[Exercise]
Working from the records below, repeat exactly the lines starting at the line that contains "ATOM 69 N N" and ending at the line that contains "ATOM 73 O O", inclusive.
§
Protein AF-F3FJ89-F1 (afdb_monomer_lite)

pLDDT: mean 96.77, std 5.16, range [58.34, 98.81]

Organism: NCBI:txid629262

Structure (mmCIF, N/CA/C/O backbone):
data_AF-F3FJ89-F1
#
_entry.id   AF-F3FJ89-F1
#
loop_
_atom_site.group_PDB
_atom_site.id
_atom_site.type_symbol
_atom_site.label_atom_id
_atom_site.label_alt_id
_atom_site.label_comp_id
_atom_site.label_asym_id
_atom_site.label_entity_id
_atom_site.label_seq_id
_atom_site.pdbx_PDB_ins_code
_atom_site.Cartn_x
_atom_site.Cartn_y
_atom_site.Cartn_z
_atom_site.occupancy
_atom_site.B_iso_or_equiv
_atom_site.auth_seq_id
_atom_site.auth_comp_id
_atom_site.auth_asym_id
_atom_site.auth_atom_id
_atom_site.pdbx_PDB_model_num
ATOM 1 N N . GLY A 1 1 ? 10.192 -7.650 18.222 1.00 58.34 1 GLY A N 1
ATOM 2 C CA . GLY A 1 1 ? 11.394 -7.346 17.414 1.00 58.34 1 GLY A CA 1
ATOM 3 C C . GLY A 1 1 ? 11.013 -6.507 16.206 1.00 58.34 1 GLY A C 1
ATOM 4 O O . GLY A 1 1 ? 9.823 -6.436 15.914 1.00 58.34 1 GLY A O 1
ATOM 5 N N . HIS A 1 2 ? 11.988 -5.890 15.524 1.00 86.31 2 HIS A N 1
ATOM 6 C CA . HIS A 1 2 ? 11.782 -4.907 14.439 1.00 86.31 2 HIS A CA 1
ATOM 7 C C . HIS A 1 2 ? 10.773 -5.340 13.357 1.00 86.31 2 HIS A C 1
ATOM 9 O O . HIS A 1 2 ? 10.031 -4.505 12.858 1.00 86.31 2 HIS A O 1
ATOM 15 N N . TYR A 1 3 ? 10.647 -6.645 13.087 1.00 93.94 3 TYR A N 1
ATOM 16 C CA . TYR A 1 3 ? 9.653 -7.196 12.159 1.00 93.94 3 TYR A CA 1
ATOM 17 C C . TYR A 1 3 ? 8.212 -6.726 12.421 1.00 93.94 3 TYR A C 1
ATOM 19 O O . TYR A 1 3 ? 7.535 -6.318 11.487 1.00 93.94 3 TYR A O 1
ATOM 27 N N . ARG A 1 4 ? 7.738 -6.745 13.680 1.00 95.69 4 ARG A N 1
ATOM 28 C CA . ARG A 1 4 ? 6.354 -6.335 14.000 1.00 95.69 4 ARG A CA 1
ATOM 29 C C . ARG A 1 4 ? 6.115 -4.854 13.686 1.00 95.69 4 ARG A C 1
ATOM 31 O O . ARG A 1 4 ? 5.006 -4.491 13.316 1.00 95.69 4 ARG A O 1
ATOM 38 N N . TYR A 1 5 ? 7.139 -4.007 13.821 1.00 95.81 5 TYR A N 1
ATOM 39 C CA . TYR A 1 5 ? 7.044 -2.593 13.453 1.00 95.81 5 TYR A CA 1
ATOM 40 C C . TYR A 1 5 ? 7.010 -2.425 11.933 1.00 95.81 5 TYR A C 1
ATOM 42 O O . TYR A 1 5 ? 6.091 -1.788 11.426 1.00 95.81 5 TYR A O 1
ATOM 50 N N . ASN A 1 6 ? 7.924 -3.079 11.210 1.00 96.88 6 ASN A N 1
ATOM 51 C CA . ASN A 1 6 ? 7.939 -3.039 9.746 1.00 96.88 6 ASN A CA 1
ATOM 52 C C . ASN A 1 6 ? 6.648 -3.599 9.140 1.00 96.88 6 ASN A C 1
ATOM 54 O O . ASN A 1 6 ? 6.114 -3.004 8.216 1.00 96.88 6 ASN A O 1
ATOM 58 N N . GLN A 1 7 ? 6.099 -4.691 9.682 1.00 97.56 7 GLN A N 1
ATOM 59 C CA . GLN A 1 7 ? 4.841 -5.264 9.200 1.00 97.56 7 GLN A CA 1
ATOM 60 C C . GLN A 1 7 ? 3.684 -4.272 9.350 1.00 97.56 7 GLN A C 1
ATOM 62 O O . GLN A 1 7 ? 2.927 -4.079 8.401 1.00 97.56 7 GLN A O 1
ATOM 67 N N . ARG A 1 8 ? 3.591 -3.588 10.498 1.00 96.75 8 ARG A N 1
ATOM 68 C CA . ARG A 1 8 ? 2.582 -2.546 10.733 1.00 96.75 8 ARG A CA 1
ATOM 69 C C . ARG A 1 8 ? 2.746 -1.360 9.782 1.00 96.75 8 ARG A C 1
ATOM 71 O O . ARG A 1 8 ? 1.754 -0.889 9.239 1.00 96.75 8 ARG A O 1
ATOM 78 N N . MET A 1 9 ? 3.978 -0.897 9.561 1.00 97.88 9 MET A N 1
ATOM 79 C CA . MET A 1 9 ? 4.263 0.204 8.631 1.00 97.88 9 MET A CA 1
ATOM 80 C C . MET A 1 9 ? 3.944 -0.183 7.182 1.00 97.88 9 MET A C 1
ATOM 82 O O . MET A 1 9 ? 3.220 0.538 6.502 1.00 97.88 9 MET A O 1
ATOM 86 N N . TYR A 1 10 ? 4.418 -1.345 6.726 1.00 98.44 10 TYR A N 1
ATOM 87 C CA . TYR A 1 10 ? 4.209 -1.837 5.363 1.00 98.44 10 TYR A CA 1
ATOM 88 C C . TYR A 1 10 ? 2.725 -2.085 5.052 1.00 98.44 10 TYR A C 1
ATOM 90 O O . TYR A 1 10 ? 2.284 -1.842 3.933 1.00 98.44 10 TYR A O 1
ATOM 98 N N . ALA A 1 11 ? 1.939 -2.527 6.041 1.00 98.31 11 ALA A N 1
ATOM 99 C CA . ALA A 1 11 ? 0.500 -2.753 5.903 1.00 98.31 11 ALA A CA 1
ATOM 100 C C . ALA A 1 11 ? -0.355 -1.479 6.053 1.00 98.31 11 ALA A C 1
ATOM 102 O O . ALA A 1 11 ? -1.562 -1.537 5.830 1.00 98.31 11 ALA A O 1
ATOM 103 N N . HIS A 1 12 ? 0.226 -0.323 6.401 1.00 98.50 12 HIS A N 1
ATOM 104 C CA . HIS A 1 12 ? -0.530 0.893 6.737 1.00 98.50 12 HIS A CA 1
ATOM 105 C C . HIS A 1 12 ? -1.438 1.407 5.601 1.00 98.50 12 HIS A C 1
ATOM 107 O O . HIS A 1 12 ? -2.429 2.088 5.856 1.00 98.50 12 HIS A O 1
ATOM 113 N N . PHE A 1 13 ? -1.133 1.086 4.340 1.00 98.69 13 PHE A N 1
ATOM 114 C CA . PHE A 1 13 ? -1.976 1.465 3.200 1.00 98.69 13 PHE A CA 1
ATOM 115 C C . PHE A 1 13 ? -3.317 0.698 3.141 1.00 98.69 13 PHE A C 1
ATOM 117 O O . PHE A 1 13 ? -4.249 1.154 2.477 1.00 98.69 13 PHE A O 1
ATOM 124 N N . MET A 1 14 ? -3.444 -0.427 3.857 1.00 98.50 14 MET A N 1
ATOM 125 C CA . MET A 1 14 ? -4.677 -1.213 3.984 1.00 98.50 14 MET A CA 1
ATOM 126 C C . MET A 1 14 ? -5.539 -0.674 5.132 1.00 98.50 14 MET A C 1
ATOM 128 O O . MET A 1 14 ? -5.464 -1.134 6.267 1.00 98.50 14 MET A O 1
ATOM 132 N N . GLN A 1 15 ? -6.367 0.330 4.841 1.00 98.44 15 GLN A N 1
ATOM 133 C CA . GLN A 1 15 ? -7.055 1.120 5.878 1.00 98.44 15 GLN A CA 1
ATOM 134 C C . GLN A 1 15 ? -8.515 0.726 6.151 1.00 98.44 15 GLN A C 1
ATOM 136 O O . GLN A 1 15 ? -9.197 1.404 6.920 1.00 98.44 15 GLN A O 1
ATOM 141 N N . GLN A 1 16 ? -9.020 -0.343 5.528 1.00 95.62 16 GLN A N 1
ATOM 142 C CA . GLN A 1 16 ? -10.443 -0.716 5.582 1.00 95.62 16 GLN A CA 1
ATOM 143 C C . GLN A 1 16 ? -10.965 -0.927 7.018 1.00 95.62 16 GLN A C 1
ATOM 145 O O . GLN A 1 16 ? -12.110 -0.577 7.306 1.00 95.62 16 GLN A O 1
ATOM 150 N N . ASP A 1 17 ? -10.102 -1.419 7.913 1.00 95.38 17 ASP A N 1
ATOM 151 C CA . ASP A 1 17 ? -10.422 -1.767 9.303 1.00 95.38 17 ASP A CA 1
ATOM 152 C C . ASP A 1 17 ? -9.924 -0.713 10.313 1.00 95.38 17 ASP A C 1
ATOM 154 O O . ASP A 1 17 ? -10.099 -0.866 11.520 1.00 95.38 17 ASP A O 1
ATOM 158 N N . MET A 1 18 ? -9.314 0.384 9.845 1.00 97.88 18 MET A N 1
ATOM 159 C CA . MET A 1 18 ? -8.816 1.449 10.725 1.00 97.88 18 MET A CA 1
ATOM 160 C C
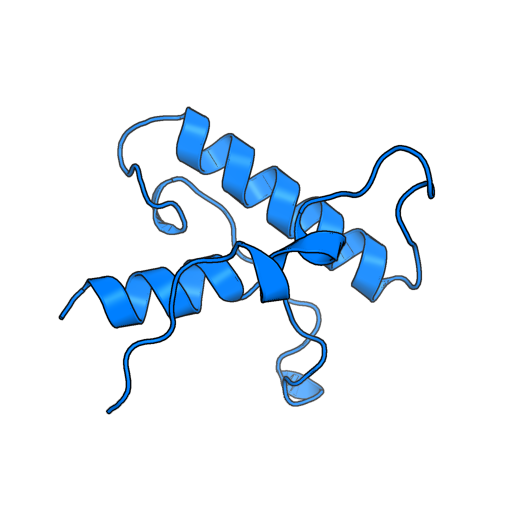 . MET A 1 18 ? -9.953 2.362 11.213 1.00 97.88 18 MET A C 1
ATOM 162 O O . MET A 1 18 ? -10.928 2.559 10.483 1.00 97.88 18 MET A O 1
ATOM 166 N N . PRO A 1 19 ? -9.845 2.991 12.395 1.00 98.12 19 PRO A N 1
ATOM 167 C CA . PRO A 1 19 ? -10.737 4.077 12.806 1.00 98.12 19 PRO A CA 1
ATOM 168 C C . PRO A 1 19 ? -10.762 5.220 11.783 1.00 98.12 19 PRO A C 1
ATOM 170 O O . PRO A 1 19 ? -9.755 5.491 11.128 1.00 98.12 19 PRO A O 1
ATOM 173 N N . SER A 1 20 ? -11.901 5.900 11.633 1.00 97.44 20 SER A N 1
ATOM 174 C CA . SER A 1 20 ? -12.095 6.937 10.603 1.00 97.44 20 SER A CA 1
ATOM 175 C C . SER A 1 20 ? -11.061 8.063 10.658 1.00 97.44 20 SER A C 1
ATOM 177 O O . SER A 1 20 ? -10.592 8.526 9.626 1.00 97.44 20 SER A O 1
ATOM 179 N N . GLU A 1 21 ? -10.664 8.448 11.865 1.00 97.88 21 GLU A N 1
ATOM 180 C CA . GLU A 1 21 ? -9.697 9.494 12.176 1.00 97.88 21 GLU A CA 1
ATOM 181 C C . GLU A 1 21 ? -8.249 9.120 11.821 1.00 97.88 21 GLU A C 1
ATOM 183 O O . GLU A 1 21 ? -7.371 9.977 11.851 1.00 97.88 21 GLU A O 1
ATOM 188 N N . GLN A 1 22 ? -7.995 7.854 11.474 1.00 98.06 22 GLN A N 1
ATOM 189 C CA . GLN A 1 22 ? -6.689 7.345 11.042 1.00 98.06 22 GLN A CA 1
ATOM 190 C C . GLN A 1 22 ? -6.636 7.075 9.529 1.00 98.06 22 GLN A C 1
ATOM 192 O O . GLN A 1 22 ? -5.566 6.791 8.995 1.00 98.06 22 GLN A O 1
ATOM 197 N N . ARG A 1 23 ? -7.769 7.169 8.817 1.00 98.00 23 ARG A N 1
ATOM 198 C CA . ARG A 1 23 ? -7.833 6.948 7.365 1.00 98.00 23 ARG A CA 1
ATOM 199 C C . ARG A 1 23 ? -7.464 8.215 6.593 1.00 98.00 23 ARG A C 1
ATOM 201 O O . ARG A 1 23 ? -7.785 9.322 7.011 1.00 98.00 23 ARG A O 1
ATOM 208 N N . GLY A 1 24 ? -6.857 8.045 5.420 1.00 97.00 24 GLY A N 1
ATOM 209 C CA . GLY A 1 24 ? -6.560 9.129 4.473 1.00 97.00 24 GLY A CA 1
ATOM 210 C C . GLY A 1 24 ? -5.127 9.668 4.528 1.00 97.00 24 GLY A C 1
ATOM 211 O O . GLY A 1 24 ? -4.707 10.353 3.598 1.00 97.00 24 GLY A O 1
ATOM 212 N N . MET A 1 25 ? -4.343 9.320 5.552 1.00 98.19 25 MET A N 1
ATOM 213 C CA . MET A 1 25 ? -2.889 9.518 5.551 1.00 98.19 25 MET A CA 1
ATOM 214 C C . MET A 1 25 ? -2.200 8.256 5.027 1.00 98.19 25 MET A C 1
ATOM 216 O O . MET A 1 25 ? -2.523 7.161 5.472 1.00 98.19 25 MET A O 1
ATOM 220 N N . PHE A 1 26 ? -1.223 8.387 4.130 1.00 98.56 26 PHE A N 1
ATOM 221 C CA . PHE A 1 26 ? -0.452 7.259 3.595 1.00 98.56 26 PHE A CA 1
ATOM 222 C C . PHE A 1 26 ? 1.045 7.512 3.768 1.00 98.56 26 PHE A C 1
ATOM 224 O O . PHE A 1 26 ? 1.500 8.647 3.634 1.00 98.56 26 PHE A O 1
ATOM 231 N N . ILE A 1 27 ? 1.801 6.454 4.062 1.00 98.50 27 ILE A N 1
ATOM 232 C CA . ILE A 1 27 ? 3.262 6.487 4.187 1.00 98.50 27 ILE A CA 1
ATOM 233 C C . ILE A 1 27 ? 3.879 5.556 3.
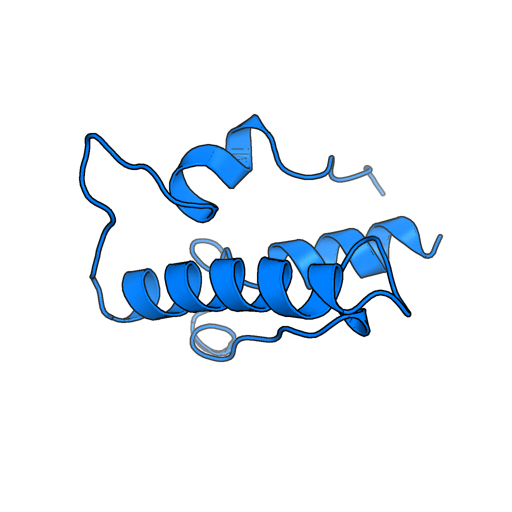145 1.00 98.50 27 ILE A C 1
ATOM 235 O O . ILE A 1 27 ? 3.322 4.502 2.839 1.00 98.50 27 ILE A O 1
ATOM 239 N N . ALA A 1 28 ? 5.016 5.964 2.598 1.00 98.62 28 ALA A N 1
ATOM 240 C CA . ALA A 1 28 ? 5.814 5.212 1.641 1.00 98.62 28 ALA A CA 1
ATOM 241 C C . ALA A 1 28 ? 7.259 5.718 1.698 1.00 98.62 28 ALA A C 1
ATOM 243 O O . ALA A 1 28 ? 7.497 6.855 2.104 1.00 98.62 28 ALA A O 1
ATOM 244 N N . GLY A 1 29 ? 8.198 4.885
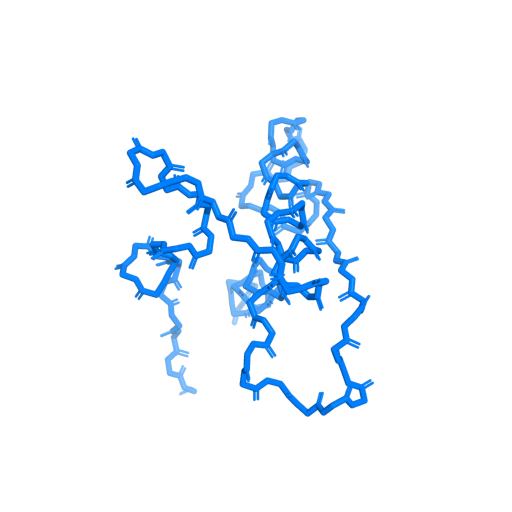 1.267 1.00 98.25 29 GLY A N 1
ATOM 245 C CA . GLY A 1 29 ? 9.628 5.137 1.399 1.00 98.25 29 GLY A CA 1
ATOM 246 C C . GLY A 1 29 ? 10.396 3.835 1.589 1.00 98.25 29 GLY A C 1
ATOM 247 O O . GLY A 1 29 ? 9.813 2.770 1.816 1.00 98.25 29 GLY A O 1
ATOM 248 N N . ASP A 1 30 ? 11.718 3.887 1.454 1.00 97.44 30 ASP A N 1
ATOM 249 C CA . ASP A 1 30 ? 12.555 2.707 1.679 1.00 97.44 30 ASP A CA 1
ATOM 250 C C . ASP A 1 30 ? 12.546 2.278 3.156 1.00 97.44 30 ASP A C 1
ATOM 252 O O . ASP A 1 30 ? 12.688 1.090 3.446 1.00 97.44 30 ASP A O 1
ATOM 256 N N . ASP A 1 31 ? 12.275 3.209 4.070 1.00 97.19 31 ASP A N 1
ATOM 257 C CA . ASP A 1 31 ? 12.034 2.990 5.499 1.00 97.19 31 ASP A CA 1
§
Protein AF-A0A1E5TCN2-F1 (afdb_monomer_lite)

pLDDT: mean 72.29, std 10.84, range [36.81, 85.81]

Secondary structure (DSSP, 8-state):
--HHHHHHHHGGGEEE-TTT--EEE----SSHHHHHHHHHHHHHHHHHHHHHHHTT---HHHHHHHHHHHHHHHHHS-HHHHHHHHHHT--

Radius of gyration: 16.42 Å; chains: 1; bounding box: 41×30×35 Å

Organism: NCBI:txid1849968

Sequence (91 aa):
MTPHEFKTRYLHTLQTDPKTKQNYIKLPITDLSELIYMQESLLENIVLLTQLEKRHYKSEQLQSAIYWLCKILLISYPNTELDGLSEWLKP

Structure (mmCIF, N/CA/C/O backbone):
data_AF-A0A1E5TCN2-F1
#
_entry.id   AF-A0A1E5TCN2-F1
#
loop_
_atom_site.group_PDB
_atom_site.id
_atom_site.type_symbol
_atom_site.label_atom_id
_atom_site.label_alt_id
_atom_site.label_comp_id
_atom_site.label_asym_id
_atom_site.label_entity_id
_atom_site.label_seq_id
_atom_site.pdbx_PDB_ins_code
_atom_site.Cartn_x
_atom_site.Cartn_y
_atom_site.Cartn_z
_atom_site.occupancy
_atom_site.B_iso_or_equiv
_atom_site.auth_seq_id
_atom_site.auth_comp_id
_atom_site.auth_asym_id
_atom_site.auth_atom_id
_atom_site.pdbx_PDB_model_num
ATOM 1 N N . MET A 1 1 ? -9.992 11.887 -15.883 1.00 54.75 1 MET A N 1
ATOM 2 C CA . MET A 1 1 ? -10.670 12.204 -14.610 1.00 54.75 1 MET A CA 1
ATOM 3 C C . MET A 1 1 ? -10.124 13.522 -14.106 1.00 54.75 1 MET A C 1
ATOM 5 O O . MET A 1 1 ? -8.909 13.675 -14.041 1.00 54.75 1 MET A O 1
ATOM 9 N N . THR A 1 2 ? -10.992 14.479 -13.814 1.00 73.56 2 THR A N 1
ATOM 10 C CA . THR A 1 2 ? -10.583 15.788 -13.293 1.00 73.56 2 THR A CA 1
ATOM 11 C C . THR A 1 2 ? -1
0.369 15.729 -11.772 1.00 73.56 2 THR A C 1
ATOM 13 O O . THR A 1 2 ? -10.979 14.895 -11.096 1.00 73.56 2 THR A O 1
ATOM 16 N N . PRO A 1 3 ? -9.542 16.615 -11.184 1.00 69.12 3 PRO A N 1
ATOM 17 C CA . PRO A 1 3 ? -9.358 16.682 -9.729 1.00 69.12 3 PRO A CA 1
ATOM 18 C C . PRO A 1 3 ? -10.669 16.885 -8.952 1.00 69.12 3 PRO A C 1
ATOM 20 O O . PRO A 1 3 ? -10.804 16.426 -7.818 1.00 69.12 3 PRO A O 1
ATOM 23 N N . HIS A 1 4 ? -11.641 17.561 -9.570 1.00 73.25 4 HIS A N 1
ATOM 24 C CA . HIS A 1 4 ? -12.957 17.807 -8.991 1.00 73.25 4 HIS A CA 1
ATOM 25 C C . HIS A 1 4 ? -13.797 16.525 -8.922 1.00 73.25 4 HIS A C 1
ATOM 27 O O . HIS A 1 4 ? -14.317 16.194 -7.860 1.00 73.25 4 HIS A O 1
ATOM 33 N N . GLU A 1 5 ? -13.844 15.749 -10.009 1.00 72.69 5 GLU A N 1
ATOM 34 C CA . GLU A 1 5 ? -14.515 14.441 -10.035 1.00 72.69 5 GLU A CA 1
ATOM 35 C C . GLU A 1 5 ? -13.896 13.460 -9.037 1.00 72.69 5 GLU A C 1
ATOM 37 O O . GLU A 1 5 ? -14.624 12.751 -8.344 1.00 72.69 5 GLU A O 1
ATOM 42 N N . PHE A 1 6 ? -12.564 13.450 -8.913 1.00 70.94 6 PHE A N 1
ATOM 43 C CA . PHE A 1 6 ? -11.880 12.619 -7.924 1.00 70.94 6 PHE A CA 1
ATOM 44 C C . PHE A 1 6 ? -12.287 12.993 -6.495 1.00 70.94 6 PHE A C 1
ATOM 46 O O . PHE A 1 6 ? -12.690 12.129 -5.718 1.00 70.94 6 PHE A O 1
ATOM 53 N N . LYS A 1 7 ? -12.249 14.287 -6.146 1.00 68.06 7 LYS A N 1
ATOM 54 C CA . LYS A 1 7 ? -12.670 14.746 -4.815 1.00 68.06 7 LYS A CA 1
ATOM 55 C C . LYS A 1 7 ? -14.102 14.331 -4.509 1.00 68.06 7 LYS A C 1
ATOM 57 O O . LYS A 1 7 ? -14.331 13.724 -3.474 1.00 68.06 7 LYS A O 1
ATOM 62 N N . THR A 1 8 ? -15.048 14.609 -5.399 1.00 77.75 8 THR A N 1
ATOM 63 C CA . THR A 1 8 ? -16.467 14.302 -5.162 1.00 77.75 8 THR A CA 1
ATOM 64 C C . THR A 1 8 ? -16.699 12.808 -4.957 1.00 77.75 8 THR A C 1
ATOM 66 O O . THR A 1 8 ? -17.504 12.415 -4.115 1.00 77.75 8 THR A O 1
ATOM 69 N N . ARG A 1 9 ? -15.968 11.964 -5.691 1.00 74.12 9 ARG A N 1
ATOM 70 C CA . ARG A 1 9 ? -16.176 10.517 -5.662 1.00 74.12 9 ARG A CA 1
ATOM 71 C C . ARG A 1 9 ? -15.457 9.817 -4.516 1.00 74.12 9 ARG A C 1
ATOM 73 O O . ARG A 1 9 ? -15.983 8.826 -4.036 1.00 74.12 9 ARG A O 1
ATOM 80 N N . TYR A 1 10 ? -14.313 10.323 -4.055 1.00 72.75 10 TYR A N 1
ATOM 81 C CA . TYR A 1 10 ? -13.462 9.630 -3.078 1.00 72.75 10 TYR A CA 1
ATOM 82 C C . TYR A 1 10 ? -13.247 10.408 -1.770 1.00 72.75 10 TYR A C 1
§
[Final answer]
ATOM 69 N N . ARG A 1 9 ? -15.968 11.964 -5.691 1.00 74.12 9 ARG A N 1
ATOM 70 C CA . ARG A 1 9 ? -16.176 10.517 -5.662 1.00 74.12 9 ARG A CA 1
ATOM 71 C C . ARG A 1 9 ? -15.457 9.817 -4.516 1.00 74.12 9 ARG A C 1
ATOM 73 O O . ARG A 1 9 ? -15.983 8.826 -4.036 1.00 74.12 9 ARG A O 1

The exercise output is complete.